Gynecologic Oncology

Biography

Biography: Samir A. Farghaly

Abstract

Ovarian cancer is the fourth most common cause of cancer death in women. Most patients are diagnosed at stage III and IV, with resultant low relative-survival rates. The current treatments with conventional cytotoxic chemotherapy and novel surgical techniques have improved the oncologic outcome of this disease. However,recurrence is common. Current evidence suggests that the immune system and its ability to recognize and eliminate microscopic disease is of significant importance in preventing recurrence. Immunotherapy for ovarian cancer is to balance the activation of the immune system against this cancer while preventing the potential for toxicity elicited by immune modulation. Mesothelin, a glycosylphosphatidylinositol (GPI) anchored cell surface protein, is a potential target for antibody-based ovarian cancer immunotherapy due to its high expression in ovarian cancer. Mesothelin plays a role in cancer ovarian progression, through three possible mechanisms. First, mesothelin may aid in the peritoneal implantation and metastasis of tumors through its interaction with mucin MUC16 (CA125). Second, mesothelin may promote cancer cell survival and proliferation via the NF-κB signaling pathway. Third, mesothelin expression promotes resistance to certain chemotherapy drugs such as TNF-α, paclitaxel, and a combination of platinum and cyclophosphamide. Human monoclonal antibodies targeting mesothelin have been isolated by phage display technology and may provide opportunities for novel ovarian cancer immunotherapy.
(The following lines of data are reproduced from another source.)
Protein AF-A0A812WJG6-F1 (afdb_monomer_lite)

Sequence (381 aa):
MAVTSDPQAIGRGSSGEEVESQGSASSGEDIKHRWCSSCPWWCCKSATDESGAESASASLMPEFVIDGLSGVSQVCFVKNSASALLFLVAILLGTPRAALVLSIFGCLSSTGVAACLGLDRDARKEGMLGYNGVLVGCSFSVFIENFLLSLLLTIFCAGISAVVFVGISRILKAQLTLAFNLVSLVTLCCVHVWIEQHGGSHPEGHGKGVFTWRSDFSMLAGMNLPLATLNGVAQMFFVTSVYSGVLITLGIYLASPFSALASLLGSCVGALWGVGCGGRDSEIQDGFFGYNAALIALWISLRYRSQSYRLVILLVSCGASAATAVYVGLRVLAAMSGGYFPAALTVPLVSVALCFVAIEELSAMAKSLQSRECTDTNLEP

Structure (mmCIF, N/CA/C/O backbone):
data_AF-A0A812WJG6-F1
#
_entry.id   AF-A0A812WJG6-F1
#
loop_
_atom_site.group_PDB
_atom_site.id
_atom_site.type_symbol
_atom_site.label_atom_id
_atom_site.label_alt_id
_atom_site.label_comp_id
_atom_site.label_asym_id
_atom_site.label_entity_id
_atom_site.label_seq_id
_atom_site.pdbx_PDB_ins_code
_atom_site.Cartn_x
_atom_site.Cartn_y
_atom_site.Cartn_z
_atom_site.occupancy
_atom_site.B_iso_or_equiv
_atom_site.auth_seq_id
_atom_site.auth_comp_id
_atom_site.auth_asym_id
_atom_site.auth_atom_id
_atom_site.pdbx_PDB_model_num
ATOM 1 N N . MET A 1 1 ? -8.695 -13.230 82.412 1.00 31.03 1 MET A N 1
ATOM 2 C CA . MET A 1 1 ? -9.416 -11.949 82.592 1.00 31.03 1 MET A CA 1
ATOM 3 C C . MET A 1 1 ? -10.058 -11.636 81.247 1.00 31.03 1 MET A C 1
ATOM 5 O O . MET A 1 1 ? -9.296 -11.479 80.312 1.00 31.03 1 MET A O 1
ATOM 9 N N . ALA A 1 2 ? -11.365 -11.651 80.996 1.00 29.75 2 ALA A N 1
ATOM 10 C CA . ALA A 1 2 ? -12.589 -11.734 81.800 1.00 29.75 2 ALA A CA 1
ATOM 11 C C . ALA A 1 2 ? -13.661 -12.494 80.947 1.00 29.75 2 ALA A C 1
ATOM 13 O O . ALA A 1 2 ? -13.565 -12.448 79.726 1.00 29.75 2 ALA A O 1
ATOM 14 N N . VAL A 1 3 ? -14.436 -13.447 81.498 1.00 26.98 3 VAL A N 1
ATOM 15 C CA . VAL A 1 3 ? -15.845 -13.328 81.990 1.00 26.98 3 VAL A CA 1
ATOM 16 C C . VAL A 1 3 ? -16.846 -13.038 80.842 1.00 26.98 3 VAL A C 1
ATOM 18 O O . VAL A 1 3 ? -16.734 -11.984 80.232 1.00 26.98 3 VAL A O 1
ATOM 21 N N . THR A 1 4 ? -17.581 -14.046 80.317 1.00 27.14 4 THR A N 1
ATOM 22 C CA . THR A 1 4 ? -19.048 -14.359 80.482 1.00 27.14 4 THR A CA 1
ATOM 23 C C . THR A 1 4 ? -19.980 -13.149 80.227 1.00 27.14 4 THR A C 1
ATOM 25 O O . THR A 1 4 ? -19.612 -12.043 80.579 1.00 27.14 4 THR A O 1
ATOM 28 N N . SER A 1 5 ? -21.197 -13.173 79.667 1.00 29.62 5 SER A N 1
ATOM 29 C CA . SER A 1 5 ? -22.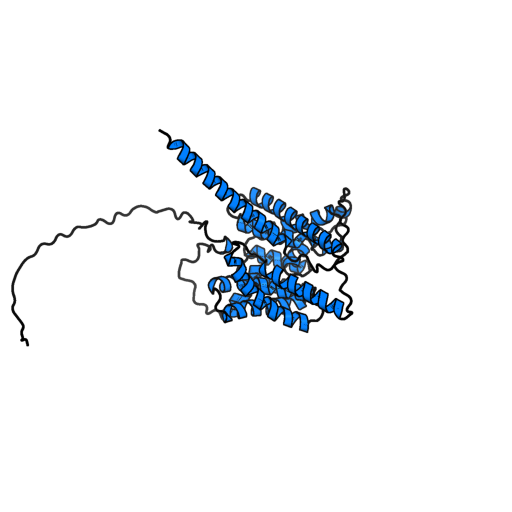309 -14.135 79.521 1.00 29.62 5 SER A CA 1
ATOM 30 C C . SER A 1 5 ? -23.472 -13.378 78.821 1.00 29.62 5 SER A C 1
ATOM 32 O O . SER A 1 5 ? -23.603 -12.175 79.030 1.00 29.62 5 SER A O 1
ATOM 34 N N . ASP A 1 6 ? -24.321 -14.062 78.048 1.00 28.23 6 ASP A N 1
ATOM 35 C CA . ASP A 1 6 ? -25.681 -13.631 77.609 1.00 28.23 6 ASP A CA 1
ATOM 36 C C . ASP A 1 6 ? -26.688 -13.691 78.802 1.00 28.23 6 ASP A C 1
ATOM 38 O O . ASP A 1 6 ? -26.273 -14.199 79.852 1.00 28.23 6 ASP A O 1
ATOM 42 N N . PRO A 1 7 ? -28.022 -13.416 78.715 1.00 45.06 7 PRO A N 1
ATOM 43 C CA . PRO A 1 7 ? -28.876 -12.581 77.828 1.00 45.06 7 PRO A CA 1
ATOM 44 C C . PRO A 1 7 ? -29.956 -11.748 78.611 1.00 45.06 7 PRO A C 1
ATOM 46 O O . PRO A 1 7 ? -30.175 -12.005 79.790 1.00 45.06 7 PRO A O 1
ATOM 49 N N . GLN A 1 8 ? -30.715 -10.824 77.976 1.00 26.56 8 GLN A N 1
ATOM 50 C CA . GLN A 1 8 ? -32.180 -10.618 78.201 1.00 26.56 8 GLN A CA 1
ATOM 51 C C . GLN A 1 8 ? -32.840 -9.486 77.364 1.00 26.56 8 GLN A C 1
ATOM 53 O O . GLN A 1 8 ? -32.489 -8.317 77.438 1.00 26.56 8 GLN A O 1
ATOM 58 N N . ALA A 1 9 ? -33.842 -9.925 76.598 1.00 26.81 9 ALA A N 1
ATOM 59 C CA . ALA A 1 9 ? -35.132 -9.382 76.149 1.00 26.81 9 ALA A CA 1
ATOM 60 C C . ALA A 1 9 ? -35.664 -7.944 76.458 1.00 26.81 9 ALA A C 1
ATOM 62 O O . ALA A 1 9 ? -35.500 -7.385 77.535 1.00 26.81 9 ALA A O 1
ATOM 63 N N . ILE A 1 10 ? -36.569 -7.548 75.536 1.00 28.55 10 ILE A N 1
ATOM 64 C CA . ILE A 1 10 ? -37.768 -6.670 75.624 1.00 28.55 10 ILE A CA 1
ATOM 65 C C . ILE A 1 10 ? -37.629 -5.204 75.154 1.00 28.55 10 ILE A C 1
ATOM 67 O O . ILE A 1 10 ? -37.176 -4.339 75.891 1.00 28.55 10 ILE A O 1
ATOM 71 N N . GLY A 1 11 ? -38.282 -4.895 74.018 1.00 25.62 11 GLY A N 1
ATOM 72 C CA . GLY A 1 11 ? -39.290 -3.824 74.003 1.00 25.62 11 GLY A CA 1
ATOM 73 C C . GLY A 1 11 ? -39.197 -2.713 72.946 1.00 25.62 11 GLY A C 1
ATOM 74 O O . GLY A 1 11 ? -38.396 -1.803 73.080 1.00 25.62 11 GLY A O 1
ATOM 75 N N . ARG A 1 12 ? -40.227 -2.700 72.080 1.00 27.52 12 ARG A N 1
ATOM 76 C CA . ARG A 1 12 ? -40.917 -1.537 71.474 1.00 27.52 12 ARG A CA 1
ATOM 77 C C . ARG A 1 12 ? -40.269 -0.801 70.294 1.00 27.52 12 ARG A C 1
ATOM 79 O O . ARG A 1 12 ? -39.131 -0.369 70.350 1.00 27.52 12 ARG A O 1
ATOM 86 N N . GLY A 1 13 ? -41.135 -0.471 69.332 1.00 26.66 13 GLY A N 1
ATOM 87 C CA . GLY A 1 13 ? -41.137 0.871 68.746 1.00 26.66 13 GLY A CA 1
ATOM 88 C C . GLY A 1 13 ? -41.084 0.923 67.230 1.00 26.66 13 GLY A C 1
ATOM 89 O O . GLY A 1 13 ? -40.051 1.229 66.657 1.00 26.66 13 GLY A O 1
ATOM 90 N N . SER A 1 14 ? -42.227 0.675 66.600 1.00 27.91 14 SER A N 1
ATOM 91 C CA . SER A 1 14 ? -42.559 1.138 65.254 1.00 27.91 14 SER A CA 1
ATOM 92 C C . SER A 1 14 ? -42.355 2.650 65.101 1.00 27.91 14 SER A C 1
ATOM 94 O O . SER A 1 14 ? -42.933 3.388 65.897 1.00 27.91 14 SER A O 1
ATOM 96 N N . SER A 1 15 ? -41.629 3.074 64.063 1.00 28.66 15 SER A N 1
ATOM 97 C CA . SER A 1 15 ? -41.906 4.234 63.188 1.00 28.66 15 SER A CA 1
ATOM 98 C C . SER A 1 15 ? -40.594 4.720 62.565 1.00 28.66 15 SER A C 1
ATOM 100 O O . SER A 1 15 ? -39.794 5.371 63.233 1.00 28.66 15 SER A O 1
ATOM 102 N N . GLY A 1 16 ? -40.372 4.397 61.295 1.00 28.39 16 GLY A N 1
ATOM 103 C CA . GLY A 1 16 ? -39.275 4.936 60.498 1.00 28.39 16 GLY A CA 1
ATOM 104 C C . GLY A 1 16 ? -39.765 5.059 59.067 1.00 28.39 16 GLY A C 1
ATOM 105 O O . GLY A 1 16 ? -39.998 4.048 58.419 1.00 28.39 16 GLY A O 1
ATOM 106 N N . GLU A 1 17 ? -40.022 6.299 58.674 1.00 29.30 17 GLU A N 1
ATOM 107 C CA . GLU A 1 17 ? -40.615 6.781 57.428 1.00 29.30 17 GLU A CA 1
ATOM 108 C C . GLU A 1 17 ? -40.186 6.026 56.158 1.00 29.30 17 GLU A C 1
ATOM 110 O O . GLU A 1 17 ? -39.014 6.002 55.785 1.00 29.30 17 GLU A O 1
ATOM 115 N N . GLU A 1 18 ? -41.177 5.488 55.441 1.00 24.41 18 GLU A N 1
ATOM 116 C CA . GLU A 1 18 ? -41.087 5.262 54.001 1.00 24.41 18 GLU A CA 1
ATOM 117 C C . GLU A 1 18 ? -41.117 6.628 53.305 1.00 24.41 18 GLU A C 1
ATOM 119 O O . GLU A 1 18 ? -42.146 7.303 53.268 1.00 24.41 18 GLU A O 1
ATOM 124 N N . VAL A 1 19 ? -39.978 7.045 52.754 1.00 30.27 19 VAL A N 1
ATOM 125 C CA . VAL A 1 19 ? -39.935 8.087 51.725 1.00 30.27 19 VAL A CA 1
ATOM 126 C C . VAL A 1 19 ? -39.858 7.377 50.380 1.00 30.27 19 VAL A C 1
ATOM 128 O O . VAL A 1 19 ? -38.799 6.910 49.960 1.00 30.27 19 VAL A O 1
ATOM 131 N N . GLU A 1 20 ? -41.012 7.286 49.722 1.00 25.50 20 GLU A N 1
ATOM 132 C CA . GLU A 1 20 ? -41.139 6.982 48.300 1.00 25.50 20 GLU A CA 1
ATOM 133 C C . GLU A 1 20 ? -40.303 7.983 47.488 1.00 25.50 20 GLU A C 1
ATOM 135 O O . GLU A 1 20 ? -40.637 9.167 47.402 1.00 25.50 20 GLU A O 1
ATOM 140 N N . SER A 1 21 ? -39.225 7.521 46.847 1.00 26.03 21 SER A N 1
ATOM 141 C CA . SER A 1 21 ? -38.641 8.252 45.725 1.00 26.03 21 SER A CA 1
ATOM 142 C C . SER A 1 21 ? -39.322 7.790 44.439 1.00 26.03 21 SER A C 1
ATOM 144 O O . SER A 1 21 ? -39.150 6.680 43.937 1.00 26.03 21 SER A O 1
ATOM 146 N N . GLN A 1 22 ? -40.174 8.678 43.941 1.00 25.62 22 GLN A N 1
ATOM 147 C CA . GLN A 1 22 ? -40.875 8.567 42.674 1.00 25.62 22 GLN A CA 1
ATOM 148 C C . GLN A 1 22 ? -39.870 8.383 41.528 1.00 25.62 22 GLN A C 1
ATOM 150 O O . GLN A 1 22 ? -39.110 9.292 41.187 1.00 25.62 22 GLN A O 1
ATOM 155 N N . GLY A 1 23 ? -39.893 7.205 40.903 1.00 25.34 23 GLY A N 1
ATOM 156 C CA . GLY A 1 23 ? -39.275 6.969 39.603 1.00 25.34 23 GLY A CA 1
ATOM 157 C C . GLY A 1 23 ? -40.046 7.734 38.533 1.00 25.34 23 GLY A C 1
ATOM 158 O O . GLY A 1 23 ? -41.048 7.248 38.012 1.00 25.34 23 GLY A O 1
ATOM 159 N N . SER A 1 24 ? -39.596 8.949 38.226 1.00 25.33 24 SER A N 1
ATOM 160 C CA . SER A 1 24 ? -40.087 9.695 37.072 1.00 25.33 24 SER A CA 1
ATOM 161 C C . SER A 1 24 ? -39.542 9.060 35.791 1.00 25.33 24 SER A C 1
ATOM 163 O O . SER A 1 24 ? -38.341 9.015 35.538 1.00 25.33 24 SER A O 1
ATOM 165 N N . ALA A 1 25 ? -40.458 8.528 34.987 1.00 32.97 25 ALA A N 1
ATOM 166 C CA . ALA A 1 25 ? -40.206 8.154 33.611 1.00 32.97 25 ALA A CA 1
ATOM 167 C C . ALA A 1 25 ? -40.000 9.434 32.788 1.00 32.97 25 ALA A C 1
ATOM 169 O O . ALA A 1 25 ? -40.964 10.121 32.450 1.00 32.97 25 ALA A O 1
ATOM 170 N N . SER A 1 26 ? -38.750 9.763 32.463 1.00 26.98 26 SER A N 1
ATOM 171 C CA . SER A 1 26 ? -38.428 10.788 31.471 1.00 26.98 26 SER A CA 1
ATOM 172 C C . SER A 1 26 ? -37.993 10.128 30.165 1.00 26.98 26 SER A C 1
ATOM 174 O O . SER A 1 26 ? -36.913 9.554 30.073 1.00 26.98 26 SER A O 1
ATOM 176 N N . SER A 1 27 ? -38.913 10.188 29.201 1.00 26.89 27 SER A N 1
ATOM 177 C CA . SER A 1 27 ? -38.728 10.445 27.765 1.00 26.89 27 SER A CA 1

In addition, CRS-207, is live-attenuated Listeria monocytogenes (Lm), which has been genetically modified to be safe for human use while retaining its ability to stimulate an immune response against the protein mesothelin. It is considered an active form of immunotherapy. It utilizes a live attenuated facultative intracellular bacterium, Listeria monocytogenes, as a vehicle to deliver the mesothelin antigen to kupffer cells . Once the bacteria undergo phagocytosis, both innate and adaptive immune responses occur. Ultimately, this leads to mesothelin-specific T-cell response directed toward ovarian cancer cells overexpressing mesothelin.